Cozze: una passione tutta da sgusciare

Da nord a sud dell’isola, le

Povera di grassi, ricca di proteine e di ferro, il Mytilus galloprovincialis, la cozza che delizia gli abitanti del Mediterraneo, rappresenta un’industria fiorente in tutta Italia ed in particolare nelle regioni del sud. Allevate in particolare a Taranto – da dove proviene almeno un quarto delle centomila tonnellate annue prodotte in tutta Italia – in Sardegna le cozze rappresentano una tradizione culinaria tra le più amate, soprattutto nei distretti costieri come Olbia, Cagliari ed Oristano.


Nella città gallurese la mitilicoltura venne importata proprio dai tarantini nei primi anni venti. Anche l’area del Golfo di Oristano pullula di vivai a mare e ospita persino una produzione naturale nella valle di Marceddì, nel sistema unico degli stagni di San Giovanni e di Santa Maria.
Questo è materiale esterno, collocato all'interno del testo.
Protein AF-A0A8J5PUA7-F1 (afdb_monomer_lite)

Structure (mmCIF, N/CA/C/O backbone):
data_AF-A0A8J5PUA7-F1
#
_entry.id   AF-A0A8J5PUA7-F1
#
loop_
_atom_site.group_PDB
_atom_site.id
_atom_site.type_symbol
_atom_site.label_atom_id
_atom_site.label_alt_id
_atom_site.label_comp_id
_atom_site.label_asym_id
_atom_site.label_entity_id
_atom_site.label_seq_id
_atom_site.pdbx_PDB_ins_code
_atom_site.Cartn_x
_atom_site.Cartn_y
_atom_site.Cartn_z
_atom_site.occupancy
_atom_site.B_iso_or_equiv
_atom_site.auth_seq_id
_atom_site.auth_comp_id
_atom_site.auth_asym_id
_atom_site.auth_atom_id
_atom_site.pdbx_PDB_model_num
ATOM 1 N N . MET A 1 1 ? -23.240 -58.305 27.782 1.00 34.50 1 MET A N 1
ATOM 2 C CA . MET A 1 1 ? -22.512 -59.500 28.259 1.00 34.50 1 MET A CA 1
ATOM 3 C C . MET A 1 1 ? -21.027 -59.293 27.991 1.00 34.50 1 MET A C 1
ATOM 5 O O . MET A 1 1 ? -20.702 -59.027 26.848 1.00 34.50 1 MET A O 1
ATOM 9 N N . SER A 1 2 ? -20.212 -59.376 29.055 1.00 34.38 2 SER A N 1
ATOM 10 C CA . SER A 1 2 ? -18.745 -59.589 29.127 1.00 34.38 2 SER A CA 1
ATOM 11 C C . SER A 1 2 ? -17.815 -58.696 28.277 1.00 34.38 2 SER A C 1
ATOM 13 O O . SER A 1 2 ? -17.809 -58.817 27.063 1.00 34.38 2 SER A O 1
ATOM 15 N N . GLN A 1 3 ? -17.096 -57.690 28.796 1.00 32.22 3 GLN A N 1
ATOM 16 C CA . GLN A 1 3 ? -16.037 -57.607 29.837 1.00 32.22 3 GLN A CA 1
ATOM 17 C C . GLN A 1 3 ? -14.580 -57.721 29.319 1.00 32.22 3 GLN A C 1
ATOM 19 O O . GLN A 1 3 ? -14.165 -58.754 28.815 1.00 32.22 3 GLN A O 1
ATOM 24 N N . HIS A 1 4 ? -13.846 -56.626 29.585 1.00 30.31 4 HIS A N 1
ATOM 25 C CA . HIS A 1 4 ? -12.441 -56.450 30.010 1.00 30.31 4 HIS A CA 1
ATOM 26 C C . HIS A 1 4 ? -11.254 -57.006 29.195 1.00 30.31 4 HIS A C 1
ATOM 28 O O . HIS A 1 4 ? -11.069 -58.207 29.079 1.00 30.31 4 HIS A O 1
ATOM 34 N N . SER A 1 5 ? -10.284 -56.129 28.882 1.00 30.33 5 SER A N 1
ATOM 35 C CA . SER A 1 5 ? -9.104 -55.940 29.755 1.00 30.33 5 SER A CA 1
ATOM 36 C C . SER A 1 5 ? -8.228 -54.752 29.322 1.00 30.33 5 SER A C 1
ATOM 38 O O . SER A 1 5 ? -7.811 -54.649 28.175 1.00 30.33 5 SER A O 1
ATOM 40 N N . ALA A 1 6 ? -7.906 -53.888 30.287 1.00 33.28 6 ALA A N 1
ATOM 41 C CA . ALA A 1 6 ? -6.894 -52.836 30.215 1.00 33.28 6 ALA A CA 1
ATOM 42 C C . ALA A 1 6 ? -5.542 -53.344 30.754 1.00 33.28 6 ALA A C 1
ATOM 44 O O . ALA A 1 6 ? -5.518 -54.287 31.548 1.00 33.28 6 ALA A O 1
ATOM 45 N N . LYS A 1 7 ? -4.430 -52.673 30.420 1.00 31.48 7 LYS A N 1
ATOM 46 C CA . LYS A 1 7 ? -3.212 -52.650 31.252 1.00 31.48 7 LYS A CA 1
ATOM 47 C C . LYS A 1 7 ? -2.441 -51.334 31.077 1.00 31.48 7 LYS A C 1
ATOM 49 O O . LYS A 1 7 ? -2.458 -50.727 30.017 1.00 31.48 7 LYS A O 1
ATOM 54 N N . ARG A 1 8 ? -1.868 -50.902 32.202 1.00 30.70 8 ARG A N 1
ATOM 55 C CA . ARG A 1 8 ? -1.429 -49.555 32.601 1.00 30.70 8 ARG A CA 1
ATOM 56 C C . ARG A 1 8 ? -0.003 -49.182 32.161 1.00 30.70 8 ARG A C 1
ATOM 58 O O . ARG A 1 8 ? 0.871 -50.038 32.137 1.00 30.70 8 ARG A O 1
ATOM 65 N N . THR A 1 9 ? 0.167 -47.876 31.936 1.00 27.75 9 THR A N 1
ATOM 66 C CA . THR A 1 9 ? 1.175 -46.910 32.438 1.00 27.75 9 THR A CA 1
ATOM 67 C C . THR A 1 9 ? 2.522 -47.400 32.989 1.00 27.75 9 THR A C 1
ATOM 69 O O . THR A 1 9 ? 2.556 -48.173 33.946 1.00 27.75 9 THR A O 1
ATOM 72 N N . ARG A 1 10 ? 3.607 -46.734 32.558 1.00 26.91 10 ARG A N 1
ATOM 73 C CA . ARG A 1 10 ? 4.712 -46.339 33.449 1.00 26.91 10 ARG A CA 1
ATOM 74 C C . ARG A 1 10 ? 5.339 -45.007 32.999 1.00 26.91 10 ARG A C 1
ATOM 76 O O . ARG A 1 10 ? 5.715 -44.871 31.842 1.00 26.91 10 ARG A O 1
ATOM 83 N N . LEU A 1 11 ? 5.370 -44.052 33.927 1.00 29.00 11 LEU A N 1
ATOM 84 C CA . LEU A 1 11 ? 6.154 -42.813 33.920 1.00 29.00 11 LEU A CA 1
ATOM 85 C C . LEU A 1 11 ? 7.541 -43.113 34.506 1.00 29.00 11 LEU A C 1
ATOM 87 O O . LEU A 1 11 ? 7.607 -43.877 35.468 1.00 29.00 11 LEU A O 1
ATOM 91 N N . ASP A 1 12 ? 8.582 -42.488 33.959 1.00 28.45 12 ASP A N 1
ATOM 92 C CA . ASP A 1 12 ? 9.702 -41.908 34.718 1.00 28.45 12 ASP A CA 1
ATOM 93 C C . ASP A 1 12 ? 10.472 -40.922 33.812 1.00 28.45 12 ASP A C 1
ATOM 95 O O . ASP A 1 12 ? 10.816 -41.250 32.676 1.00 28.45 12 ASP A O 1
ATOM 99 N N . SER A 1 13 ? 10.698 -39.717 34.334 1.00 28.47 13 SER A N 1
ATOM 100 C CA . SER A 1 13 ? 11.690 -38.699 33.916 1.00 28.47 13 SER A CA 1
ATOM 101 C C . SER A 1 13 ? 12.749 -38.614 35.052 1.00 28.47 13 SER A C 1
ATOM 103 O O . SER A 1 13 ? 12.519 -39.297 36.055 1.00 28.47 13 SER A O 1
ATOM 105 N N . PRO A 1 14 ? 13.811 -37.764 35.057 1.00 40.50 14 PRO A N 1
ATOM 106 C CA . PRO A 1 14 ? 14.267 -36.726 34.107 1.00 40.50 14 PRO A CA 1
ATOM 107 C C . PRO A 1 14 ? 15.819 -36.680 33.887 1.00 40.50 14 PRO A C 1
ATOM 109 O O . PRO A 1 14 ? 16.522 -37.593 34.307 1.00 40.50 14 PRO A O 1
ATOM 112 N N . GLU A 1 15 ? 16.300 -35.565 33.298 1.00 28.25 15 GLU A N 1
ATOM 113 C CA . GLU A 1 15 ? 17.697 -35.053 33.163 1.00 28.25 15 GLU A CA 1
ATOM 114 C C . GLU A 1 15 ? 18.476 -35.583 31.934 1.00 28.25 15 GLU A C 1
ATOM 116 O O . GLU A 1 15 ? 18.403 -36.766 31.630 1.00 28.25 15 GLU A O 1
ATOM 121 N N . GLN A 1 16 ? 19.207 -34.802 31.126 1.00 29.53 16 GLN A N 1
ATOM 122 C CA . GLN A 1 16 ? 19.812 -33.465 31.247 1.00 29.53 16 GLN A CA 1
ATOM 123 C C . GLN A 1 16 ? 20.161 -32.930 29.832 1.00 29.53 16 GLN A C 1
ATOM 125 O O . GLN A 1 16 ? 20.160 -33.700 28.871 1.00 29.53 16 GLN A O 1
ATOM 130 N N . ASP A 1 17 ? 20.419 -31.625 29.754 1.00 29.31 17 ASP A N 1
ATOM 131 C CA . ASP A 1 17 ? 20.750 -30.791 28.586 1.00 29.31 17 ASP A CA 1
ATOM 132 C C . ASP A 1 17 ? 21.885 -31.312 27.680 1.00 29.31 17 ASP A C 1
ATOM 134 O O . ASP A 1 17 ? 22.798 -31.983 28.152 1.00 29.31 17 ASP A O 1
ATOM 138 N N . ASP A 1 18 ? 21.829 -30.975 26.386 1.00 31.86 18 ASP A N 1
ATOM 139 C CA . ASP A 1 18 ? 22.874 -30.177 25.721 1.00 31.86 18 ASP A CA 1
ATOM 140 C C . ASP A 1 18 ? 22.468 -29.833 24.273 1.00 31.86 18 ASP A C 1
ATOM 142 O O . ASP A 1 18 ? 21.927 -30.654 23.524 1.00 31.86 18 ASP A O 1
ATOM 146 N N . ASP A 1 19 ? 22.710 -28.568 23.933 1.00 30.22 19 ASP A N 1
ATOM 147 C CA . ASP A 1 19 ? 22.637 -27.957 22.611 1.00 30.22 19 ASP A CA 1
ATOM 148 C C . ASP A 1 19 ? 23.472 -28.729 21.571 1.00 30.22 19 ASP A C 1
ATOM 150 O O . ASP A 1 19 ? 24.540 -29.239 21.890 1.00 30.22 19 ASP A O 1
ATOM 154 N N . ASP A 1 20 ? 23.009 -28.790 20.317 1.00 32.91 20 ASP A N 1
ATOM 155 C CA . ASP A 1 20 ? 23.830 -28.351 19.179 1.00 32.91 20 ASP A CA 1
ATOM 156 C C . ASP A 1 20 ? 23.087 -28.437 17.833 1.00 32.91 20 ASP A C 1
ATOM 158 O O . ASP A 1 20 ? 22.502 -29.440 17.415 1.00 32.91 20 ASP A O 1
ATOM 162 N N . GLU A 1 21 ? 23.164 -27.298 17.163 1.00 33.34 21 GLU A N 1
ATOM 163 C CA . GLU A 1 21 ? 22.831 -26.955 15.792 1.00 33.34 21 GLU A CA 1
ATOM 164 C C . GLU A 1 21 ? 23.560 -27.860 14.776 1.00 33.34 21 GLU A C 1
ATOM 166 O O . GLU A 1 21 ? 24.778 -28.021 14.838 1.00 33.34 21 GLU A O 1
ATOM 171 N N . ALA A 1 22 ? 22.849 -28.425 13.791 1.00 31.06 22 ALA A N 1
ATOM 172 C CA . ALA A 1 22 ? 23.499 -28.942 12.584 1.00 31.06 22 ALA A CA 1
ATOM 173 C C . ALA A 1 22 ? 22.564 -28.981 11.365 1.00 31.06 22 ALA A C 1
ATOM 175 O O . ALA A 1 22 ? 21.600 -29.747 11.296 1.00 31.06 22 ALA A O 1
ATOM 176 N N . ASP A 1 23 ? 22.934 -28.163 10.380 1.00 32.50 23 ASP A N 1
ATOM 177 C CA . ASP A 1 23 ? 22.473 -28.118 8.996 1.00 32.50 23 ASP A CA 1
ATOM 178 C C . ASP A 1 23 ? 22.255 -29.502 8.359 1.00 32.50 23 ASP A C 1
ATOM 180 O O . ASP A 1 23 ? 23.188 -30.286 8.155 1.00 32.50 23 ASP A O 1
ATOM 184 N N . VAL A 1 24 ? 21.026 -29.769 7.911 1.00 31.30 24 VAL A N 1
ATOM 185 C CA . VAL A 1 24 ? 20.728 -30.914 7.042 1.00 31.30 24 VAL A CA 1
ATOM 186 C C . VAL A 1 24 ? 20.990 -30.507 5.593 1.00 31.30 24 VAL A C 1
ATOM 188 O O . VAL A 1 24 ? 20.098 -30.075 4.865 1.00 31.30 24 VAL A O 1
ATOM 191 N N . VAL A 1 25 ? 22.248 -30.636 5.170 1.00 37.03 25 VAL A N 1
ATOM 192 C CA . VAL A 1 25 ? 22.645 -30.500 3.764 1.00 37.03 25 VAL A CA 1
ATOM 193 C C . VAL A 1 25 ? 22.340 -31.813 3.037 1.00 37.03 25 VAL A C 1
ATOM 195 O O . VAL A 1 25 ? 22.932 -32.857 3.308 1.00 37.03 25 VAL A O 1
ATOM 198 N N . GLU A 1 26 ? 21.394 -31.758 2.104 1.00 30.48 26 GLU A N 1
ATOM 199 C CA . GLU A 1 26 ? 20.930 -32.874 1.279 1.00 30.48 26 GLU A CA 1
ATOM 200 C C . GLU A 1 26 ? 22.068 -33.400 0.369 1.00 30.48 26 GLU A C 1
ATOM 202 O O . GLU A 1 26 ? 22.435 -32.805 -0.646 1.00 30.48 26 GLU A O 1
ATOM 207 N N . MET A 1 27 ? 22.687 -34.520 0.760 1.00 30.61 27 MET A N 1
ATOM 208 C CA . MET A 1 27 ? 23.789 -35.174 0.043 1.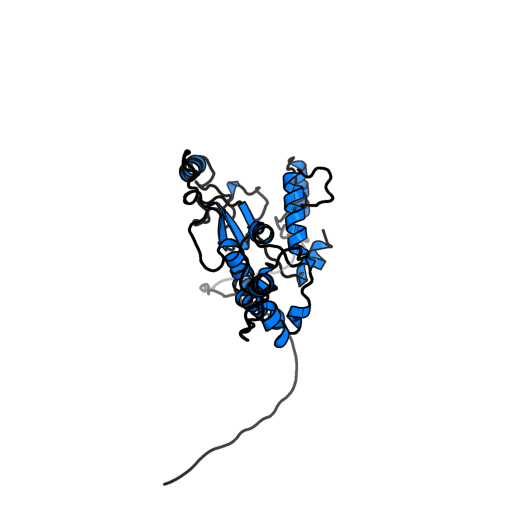00 30.61 27 MET A CA 1
ATOM 209 C C . MET A 1 27 ? 23.267 -36.105 -1.065 1.00 30.61 27 MET A C 1
ATOM 211 O O . MET A 1 27 ? 22.720 -37.173 -0.802 1.00 30.61 27 MET A O 1
ATOM 215 N N . THR A 1 28 ? 23.503 -35.744 -2.329 1.00 32.69 28 THR A N 1
ATOM 216 C CA . THR A 1 28 ? 23.328 -36.641 -3.490 1.00 32.69 28 THR A CA 1
ATOM 217 C C . THR A 1 28 ? 24.522 -37.614 -3.604 1.00 32.69 28 THR A C 1
ATOM 219 O O . THR A 1 28 ? 25.667 -37.157 -3.538 1.00 32.69 28 THR A O 1
ATOM 222 N N . PRO A 1 29 ? 24.341 -38.937 -3.815 1.00 30.09 29 PRO A N 1
ATOM 223 C CA . PRO A 1 29 ? 25.455 -39.887 -3.790 1.00 30.09 29 PRO A CA 1
ATOM 224 C C . PRO A 1 29 ? 26.218 -39.932 -5.127 1.00 30.09 29 PRO A C 1
ATOM 226 O O . PRO A 1 29 ? 25.623 -40.082 -6.194 1.00 30.09 29 PRO A O 1
ATOM 229 N N . LYS A 1 30 ? 27.557 -39.860 -5.075 1.00 31.98 30 LYS A N 1
ATOM 230 C CA . LYS A 1 30 ? 28.460 -40.129 -6.214 1.00 31.98 30 LYS A CA 1
ATOM 231 C C . LYS A 1 30 ? 29.047 -41.544 -6.144 1.00 31.98 30 LYS A C 1
ATOM 233 O O . LYS A 1 30 ? 29.363 -42.053 -5.071 1.00 31.98 30 LYS A O 1
ATOM 238 N N . ALA A 1 31 ? 29.198 -42.155 -7.318 1.00 26.88 31 ALA A N 1
ATOM 239 C CA . ALA A 1 31 ? 29.665 -43.523 -7.527 1.00 26.88 31 ALA A CA 1
ATOM 240 C C . ALA A 1 31 ? 31.131 -43.759 -7.105 1.00 26.88 31 ALA A C 1
ATOM 242 O O . ALA A 1 31 ? 31.999 -42.903 -7.275 1.00 26.88 31 ALA A O 1
ATOM 243 N N . ARG A 1 32 ? 31.390 -44.969 -6.590 1.00 27.98 32 ARG A N 1
ATOM 244 C CA . ARG A 1 32 ? 32.706 -45.496 -6.202 1.00 27.98 32 ARG A CA 1
ATOM 245 C C . ARG A 1 32 ? 33.528 -45.911 -7.427 1.00 27.98 32 ARG A C 1
ATOM 247 O O . ARG A 1 32 ? 33.042 -46.660 -8.265 1.00 27.98 32 ARG A O 1
ATOM 254 N N . SER A 1 33 ? 34.805 -45.539 -7.438 1.00 30.81 33 SER A N 1
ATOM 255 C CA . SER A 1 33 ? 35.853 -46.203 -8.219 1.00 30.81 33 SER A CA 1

Anche la città di Cagliari riconosce come propria la vocazione ai mitili: nel consorzio di Santa Gilla sono iscritti centoventi cittadini; senza contare gli abusivi, più di cento famiglie quindi lavorano nella laguna. In Sardegna, attualmente, la mitilicoltura è la principale attività di allevamento di specie acquatiche; la diffusione sul territorio di insediamenti produttivi è notevole , come dimostra la produzione annua di diecimila tonnellate dei saporiti molluschi.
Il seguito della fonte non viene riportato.